(Dataset items)
*** Begin section ***

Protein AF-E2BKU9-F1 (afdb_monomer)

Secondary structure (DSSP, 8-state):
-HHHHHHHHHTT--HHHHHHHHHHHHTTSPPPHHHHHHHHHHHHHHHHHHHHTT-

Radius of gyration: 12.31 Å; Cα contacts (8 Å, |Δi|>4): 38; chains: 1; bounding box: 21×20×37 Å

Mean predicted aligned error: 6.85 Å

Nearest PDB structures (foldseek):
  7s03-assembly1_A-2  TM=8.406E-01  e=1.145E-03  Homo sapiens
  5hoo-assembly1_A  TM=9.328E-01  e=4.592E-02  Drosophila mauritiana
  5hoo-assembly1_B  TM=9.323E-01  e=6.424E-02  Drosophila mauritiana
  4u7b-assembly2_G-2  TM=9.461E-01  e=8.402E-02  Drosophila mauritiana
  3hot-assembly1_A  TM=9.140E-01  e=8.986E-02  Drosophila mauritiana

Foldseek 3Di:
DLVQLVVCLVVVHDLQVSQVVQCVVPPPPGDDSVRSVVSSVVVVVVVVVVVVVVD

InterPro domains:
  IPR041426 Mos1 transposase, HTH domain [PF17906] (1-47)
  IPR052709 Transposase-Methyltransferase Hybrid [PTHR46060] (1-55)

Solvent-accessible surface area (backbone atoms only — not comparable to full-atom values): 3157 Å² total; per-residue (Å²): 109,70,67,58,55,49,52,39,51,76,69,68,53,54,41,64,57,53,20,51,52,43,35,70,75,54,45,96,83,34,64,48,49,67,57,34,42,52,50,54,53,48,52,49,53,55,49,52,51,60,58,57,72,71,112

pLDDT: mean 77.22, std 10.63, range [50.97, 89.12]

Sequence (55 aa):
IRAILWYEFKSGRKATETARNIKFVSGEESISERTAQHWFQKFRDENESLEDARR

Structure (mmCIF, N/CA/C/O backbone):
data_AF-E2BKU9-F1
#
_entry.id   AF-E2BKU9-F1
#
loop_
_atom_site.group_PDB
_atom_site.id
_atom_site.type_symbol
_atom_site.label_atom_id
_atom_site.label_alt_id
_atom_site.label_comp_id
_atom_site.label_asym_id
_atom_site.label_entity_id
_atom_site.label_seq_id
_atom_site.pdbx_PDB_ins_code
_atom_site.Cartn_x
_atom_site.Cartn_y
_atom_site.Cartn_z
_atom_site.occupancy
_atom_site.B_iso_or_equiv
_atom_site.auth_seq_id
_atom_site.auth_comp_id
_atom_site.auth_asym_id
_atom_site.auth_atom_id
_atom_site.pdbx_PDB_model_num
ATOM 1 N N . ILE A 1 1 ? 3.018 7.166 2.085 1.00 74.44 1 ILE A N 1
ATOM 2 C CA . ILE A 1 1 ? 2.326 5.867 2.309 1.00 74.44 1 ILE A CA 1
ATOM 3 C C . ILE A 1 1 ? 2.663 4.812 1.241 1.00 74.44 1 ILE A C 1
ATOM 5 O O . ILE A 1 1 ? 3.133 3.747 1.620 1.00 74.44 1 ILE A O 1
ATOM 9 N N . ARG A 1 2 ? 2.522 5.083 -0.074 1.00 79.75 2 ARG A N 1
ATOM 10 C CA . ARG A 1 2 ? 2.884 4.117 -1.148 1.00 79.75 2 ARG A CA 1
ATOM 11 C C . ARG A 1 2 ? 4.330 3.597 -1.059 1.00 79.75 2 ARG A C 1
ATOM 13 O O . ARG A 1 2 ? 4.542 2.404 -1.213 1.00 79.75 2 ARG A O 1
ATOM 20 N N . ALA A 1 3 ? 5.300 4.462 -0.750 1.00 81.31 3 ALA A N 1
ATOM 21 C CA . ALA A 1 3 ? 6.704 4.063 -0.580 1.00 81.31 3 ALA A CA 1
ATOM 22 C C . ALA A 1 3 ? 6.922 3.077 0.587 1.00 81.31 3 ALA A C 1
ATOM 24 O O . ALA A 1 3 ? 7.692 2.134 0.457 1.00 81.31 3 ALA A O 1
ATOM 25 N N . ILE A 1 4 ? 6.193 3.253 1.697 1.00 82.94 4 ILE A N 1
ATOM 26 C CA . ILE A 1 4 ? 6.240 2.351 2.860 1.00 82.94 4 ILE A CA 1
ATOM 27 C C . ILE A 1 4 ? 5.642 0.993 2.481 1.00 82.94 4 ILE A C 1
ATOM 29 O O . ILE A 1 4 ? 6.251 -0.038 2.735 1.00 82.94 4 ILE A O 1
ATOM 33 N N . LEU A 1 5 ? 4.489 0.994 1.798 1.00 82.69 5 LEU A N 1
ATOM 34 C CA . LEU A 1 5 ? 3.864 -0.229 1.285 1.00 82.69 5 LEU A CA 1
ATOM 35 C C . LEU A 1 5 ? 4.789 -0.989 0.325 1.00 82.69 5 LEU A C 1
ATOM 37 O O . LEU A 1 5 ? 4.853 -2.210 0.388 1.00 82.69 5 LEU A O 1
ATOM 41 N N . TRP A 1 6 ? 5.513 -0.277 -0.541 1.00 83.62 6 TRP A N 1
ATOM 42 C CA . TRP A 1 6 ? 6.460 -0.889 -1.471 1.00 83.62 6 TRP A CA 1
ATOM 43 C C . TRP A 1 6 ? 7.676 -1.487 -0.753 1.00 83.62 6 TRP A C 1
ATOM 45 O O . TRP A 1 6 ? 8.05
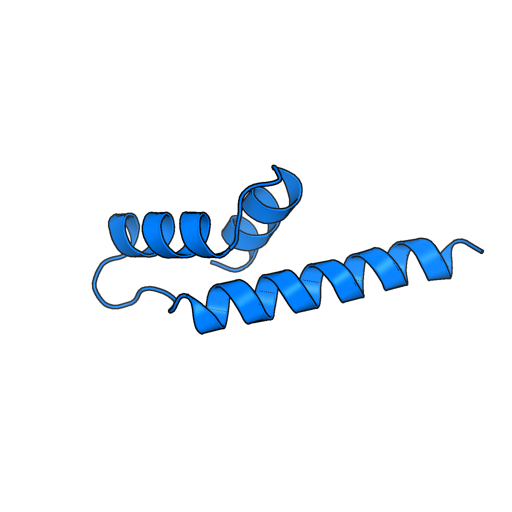7 -2.618 -1.040 1.00 83.62 6 TRP A O 1
ATOM 55 N N . TYR A 1 7 ? 8.248 -0.777 0.224 1.00 85.62 7 TYR A N 1
ATOM 56 C CA . TYR A 1 7 ? 9.350 -1.291 1.046 1.00 85.62 7 TYR A CA 1
ATOM 57 C C . TYR A 1 7 ? 8.956 -2.557 1.823 1.00 85.62 7 TYR A C 1
ATOM 59 O O . TYR A 1 7 ? 9.699 -3.538 1.861 1.00 85.62 7 TYR A O 1
ATOM 67 N N . GLU A 1 8 ? 7.758 -2.559 2.401 1.00 86.19 8 GLU A N 1
ATOM 68 C CA . GLU A 1 8 ? 7.207 -3.688 3.151 1.00 86.19 8 GLU A CA 1
ATOM 69 C C . GLU A 1 8 ? 6.892 -4.885 2.244 1.00 86.19 8 GLU A C 1
ATOM 71 O O . GLU A 1 8 ? 7.203 -6.025 2.594 1.00 86.19 8 GLU A O 1
ATOM 76 N N . PHE A 1 9 ? 6.356 -4.622 1.047 1.00 84.75 9 PHE A N 1
ATOM 77 C CA . PHE A 1 9 ? 6.158 -5.626 0.003 1.00 84.75 9 PHE A CA 1
ATOM 78 C C . PHE A 1 9 ? 7.487 -6.262 -0.425 1.00 84.75 9 PHE A C 1
ATOM 80 O O . PHE A 1 9 ? 7.602 -7.486 -0.457 1.00 84.75 9 PHE A O 1
ATOM 87 N N . LYS A 1 10 ? 8.524 -5.451 -0.681 1.00 85.12 10 LYS A N 1
ATOM 88 C CA . LYS A 1 10 ? 9.871 -5.943 -1.024 1.00 85.12 10 LYS A CA 1
ATOM 89 C C . LYS A 1 10 ? 10.545 -6.683 0.135 1.00 85.12 10 LYS A C 1
ATOM 91 O O . LYS A 1 10 ? 11.348 -7.572 -0.122 1.00 85.12 10 LYS A O 1
ATOM 96 N N . SER A 1 11 ? 10.194 -6.363 1.380 1.00 85.19 11 SER A N 1
ATOM 97 C CA . SER A 1 11 ? 10.645 -7.090 2.577 1.00 85.19 11 SER A CA 1
ATOM 98 C C . SER A 1 11 ? 9.889 -8.405 2.821 1.00 85.19 11 SER A C 1
ATOM 100 O O . SER A 1 11 ? 10.200 -9.112 3.775 1.00 85.19 11 SER A O 1
ATOM 102 N N . GLY A 1 12 ? 8.890 -8.744 1.997 1.00 84.38 12 GLY A N 1
ATOM 103 C CA . GLY A 1 12 ? 8.113 -9.981 2.124 1.00 84.38 12 GLY A CA 1
ATOM 104 C C . GLY A 1 12 ? 7.058 -9.962 3.235 1.00 84.38 12 GLY A C 1
ATOM 105 O O . GLY A 1 12 ? 6.510 -11.012 3.578 1.00 84.38 12 GLY A O 1
ATOM 106 N N . ARG A 1 13 ? 6.746 -8.791 3.808 1.00 85.19 13 ARG A N 1
ATOM 107 C CA . ARG A 1 13 ? 5.663 -8.667 4.795 1.00 85.19 13 ARG A CA 1
ATOM 108 C C . ARG A 1 13 ? 4.301 -8.755 4.122 1.00 85.19 13 ARG A C 1
ATOM 110 O O . ARG A 1 13 ? 4.157 -8.515 2.929 1.00 85.19 13 ARG A O 1
ATOM 117 N N . LYS A 1 14 ? 3.272 -9.110 4.892 1.00 84.44 14 LYS A N 1
ATOM 118 C CA . LYS A 1 14 ? 1.893 -9.207 4.392 1.00 84.44 14 LYS A CA 1
ATOM 119 C C . LYS A 1 14 ? 1.208 -7.842 4.441 1.00 84.44 14 LYS A C 1
ATOM 121 O O . LYS A 1 14 ? 1.338 -7.124 5.428 1.00 84.44 14 LYS A O 1
ATOM 126 N N . ALA A 1 15 ? 0.369 -7.548 3.445 1.00 81.75 15 ALA A N 1
ATOM 127 C CA . ALA A 1 15 ? -0.418 -6.309 3.373 1.00 81.75 15 ALA A CA 1
ATOM 128 C C . ALA A 1 15 ? -1.222 -6.022 4.655 1.00 81.75 15 ALA A C 1
ATOM 130 O O . ALA A 1 15 ? -1.352 -4.875 5.072 1.00 81.75 15 ALA A O 1
ATOM 131 N N . THR A 1 16 ? -1.739 -7.074 5.292 1.00 82.75 16 THR A N 1
ATOM 132 C CA . THR A 1 16 ? -2.486 -7.031 6.556 1.00 82.75 16 THR A CA 1
ATOM 133 C C . THR A 1 16 ? -1.642 -6.503 7.714 1.00 82.75 16 THR A C 1
ATOM 135
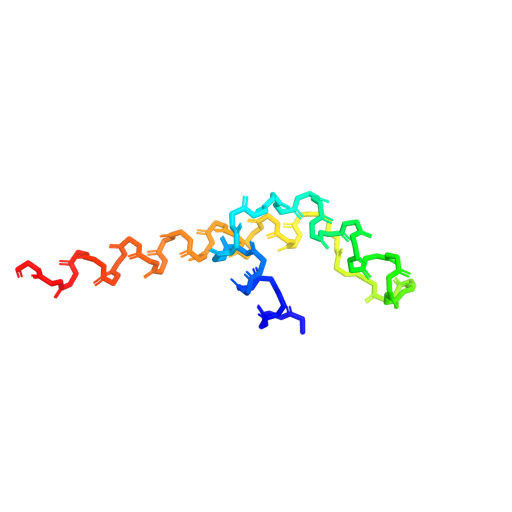 O O . THR A 1 16 ? -2.117 -5.718 8.530 1.00 82.75 16 THR A O 1
ATOM 138 N N . GLU A 1 17 ? -0.382 -6.929 7.783 1.00 83.94 17 GLU A N 1
ATOM 139 C CA . GLU A 1 17 ? 0.559 -6.525 8.827 1.00 83.94
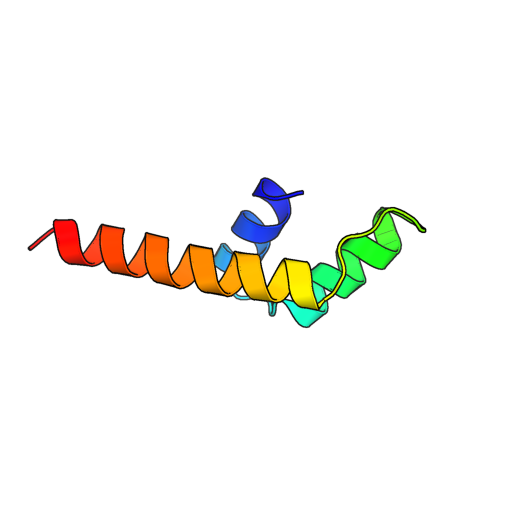 17 GLU A CA 1
ATOM 140 C C . GLU A 1 17 ? 0.993 -5.077 8.607 1.00 83.94 17 GLU A C 1
ATOM 142 O O . GLU A 1 17 ? 0.918 -4.262 9.523 1.00 83.94 17 GLU A O 1
ATOM 147 N N . THR A 1 18 ? 1.301 -4.716 7.361 1.00 84.56 18 THR A N 1
ATOM 148 C CA . THR A 1 18 ? 1.636 -3.341 6.982 1.00 84.56 18 THR A CA 1
ATOM 149 C C . THR A 1 18 ? 0.477 -2.371 7.229 1.00 84.56 18 THR A C 1
ATOM 151 O O . THR A 1 18 ? 0.696 -1.278 7.748 1.00 84.56 18 THR A O 1
ATOM 154 N N . ALA A 1 19 ? -0.767 -2.758 6.930 1.00 81.88 19 ALA A N 1
ATOM 155 C CA . ALA A 1 19 ? -1.945 -1.939 7.215 1.00 81.88 19 ALA A CA 1
ATOM 156 C C . ALA A 1 19 ? -2.133 -1.700 8.719 1.00 81.88 19 ALA A C 1
AT
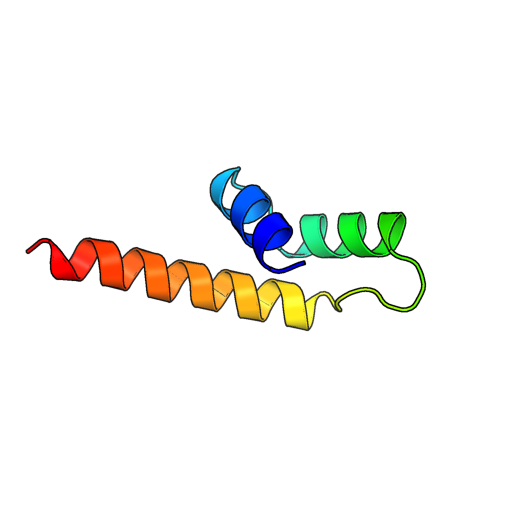OM 158 O O . ALA A 1 19 ? -2.406 -0.574 9.128 1.00 81.88 19 ALA A O 1
ATOM 159 N N . ARG A 1 20 ? -1.938 -2.730 9.556 1.00 81.69 20 ARG A N 1
ATOM 160 C CA . ARG A 1 20 ? -1.987 -2.589 11.022 1.00 81.69 20 ARG A CA 1
ATOM 161 C C . ARG A 1 20 ? -0.864 -1.708 11.550 1.00 81.69 20 ARG A C 1
ATOM 163 O O . ARG A 1 20 ? -1.114 -0.877 12.417 1.00 81.69 20 ARG A O 1
ATOM 170 N N . ASN A 1 21 ? 0.341 -1.854 11.006 1.00 78.69 21 ASN A N 1
ATOM 171 C CA . ASN A 1 21 ? 1.493 -1.063 11.419 1.00 78.69 21 ASN A CA 1
ATOM 172 C C . ASN A 1 21 ? 1.308 0.418 11.052 1.00 78.69 21 ASN A C 1
ATOM 174 O O . ASN A 1 21 ? 1.539 1.303 11.870 1.00 78.69 21 ASN A O 1
ATOM 178 N N . ILE A 1 22 ? 0.785 0.698 9.853 1.00 76.88 22 ILE A N 1
ATOM 179 C CA . ILE A 1 22 ? 0.445 2.064 9.433 1.00 76.88 22 ILE A CA 1
ATOM 180 C C . ILE A 1 22 ? -0.726 2.612 10.251 1.00 76.88 22 ILE A C 1
ATOM 182 O O . ILE A 1 22 ? -0.695 3.775 10.633 1.00 76.88 22 ILE A O 1
ATOM 186 N N . LYS A 1 23 ? -1.727 1.789 10.581 1.00 77.69 23 LYS A N 1
ATOM 187 C CA . LYS A 1 23 ? -2.830 2.185 11.467 1.00 77.69 23 LYS A CA 1
ATOM 188 C C . LYS A 1 23 ? -2.356 2.570 12.864 1.00 77.69 23 LYS A C 1
ATOM 190 O O . LYS A 1 23 ? -2.848 3.542 13.425 1.00 77.69 23 LYS A O 1
ATOM 195 N N . PHE A 1 24 ? -1.383 1.841 13.400 1.00 74.44 24 PHE A N 1
ATOM 196 C CA . PHE A 1 24 ? -0.788 2.140 14.696 1.00 74.44 24 PHE A CA 1
ATOM 197 C C . PHE A 1 24 ? 0.024 3.444 14.680 1.00 74.44 24 PHE A C 1
ATOM 199 O O . PHE A 1 24 ? -0.074 4.236 15.610 1.00 
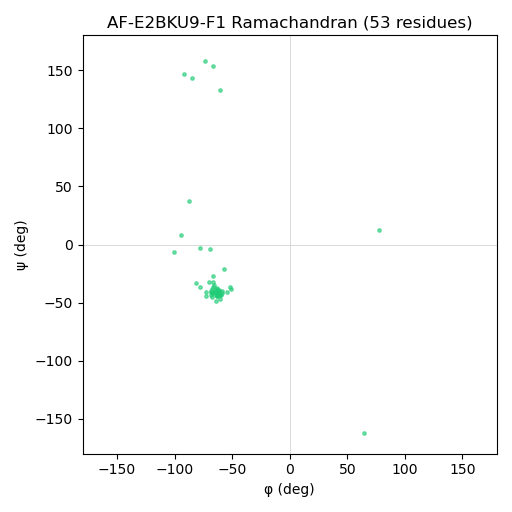74.44 24 PHE A O 1
ATOM 206 N N . VAL A 1 25 ? 0.792 3.690 13.613 1.00 74.25 25 VAL A N 1
ATOM 207 C CA . VAL A 1 25 ? 1.675 4.867 13.503 1.00 74.25 25 VAL A CA 1
ATOM 208 C C . VAL A 1 25 ? 0.930 6.135 13.063 1.00 74.25 25 VAL A C 1
ATOM 210 O O . VAL A 1 25 ? 1.307 7.229 13.469 1.00 74.25 25 VAL A O 1
ATOM 213 N N . SER A 1 26 ? -0.106 6.012 12.226 1.00 64.75 26 SER A N 1
ATOM 214 C CA . SER A 1 26 ? -0.721 7.147 11.517 1.00 64.75 26 SER A CA 1
ATOM 215 C C . SER A 1 26 ? -2.023 7.664 12.142 1.00 64.75 26 SER A C 1
ATOM 217 O O . SER A 1 26 ? -2.538 8.681 11.685 1.00 64.75 26 SER A O 1
ATOM 219 N N . GLY A 1 27 ? -2.576 6.998 13.163 1.00 65.31 27 GLY A N 1
ATOM 220 C CA . GLY A 1 27 ? -3.862 7.397 13.750 1.00 65.31 27 GLY A CA 1
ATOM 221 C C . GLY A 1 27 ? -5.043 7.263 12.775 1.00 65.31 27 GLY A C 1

*** End section ***

The required output is the stretch of entries above from the line containing "ATOM 89 C C" through the line containing "ATOM 98 C C", reproduced exactly.

Your response:
ATOM 89 C C . LYS A 1 10 ? 10.545 -6.683 0.135 1.00 85.12 10 LYS A C 1
ATOM 91 O O . LYS A 1 10 ? 11.348 -7.572 -0.122 1.00 85.12 10 LYS A O 1
ATOM 96 N N . SER A 1 11 ? 10.194 -6.363 1.380 1.00 85.19 11 SER A N 1
ATOM 97 C CA . SER A 1 11 ? 10.645 -7.090 2.577 1.00 85.19 11 SER A CA 1
ATOM 98 C C . SER A 1 11 ? 9.889 -8.405 2.821 1.00 85.19 11 SER A C 1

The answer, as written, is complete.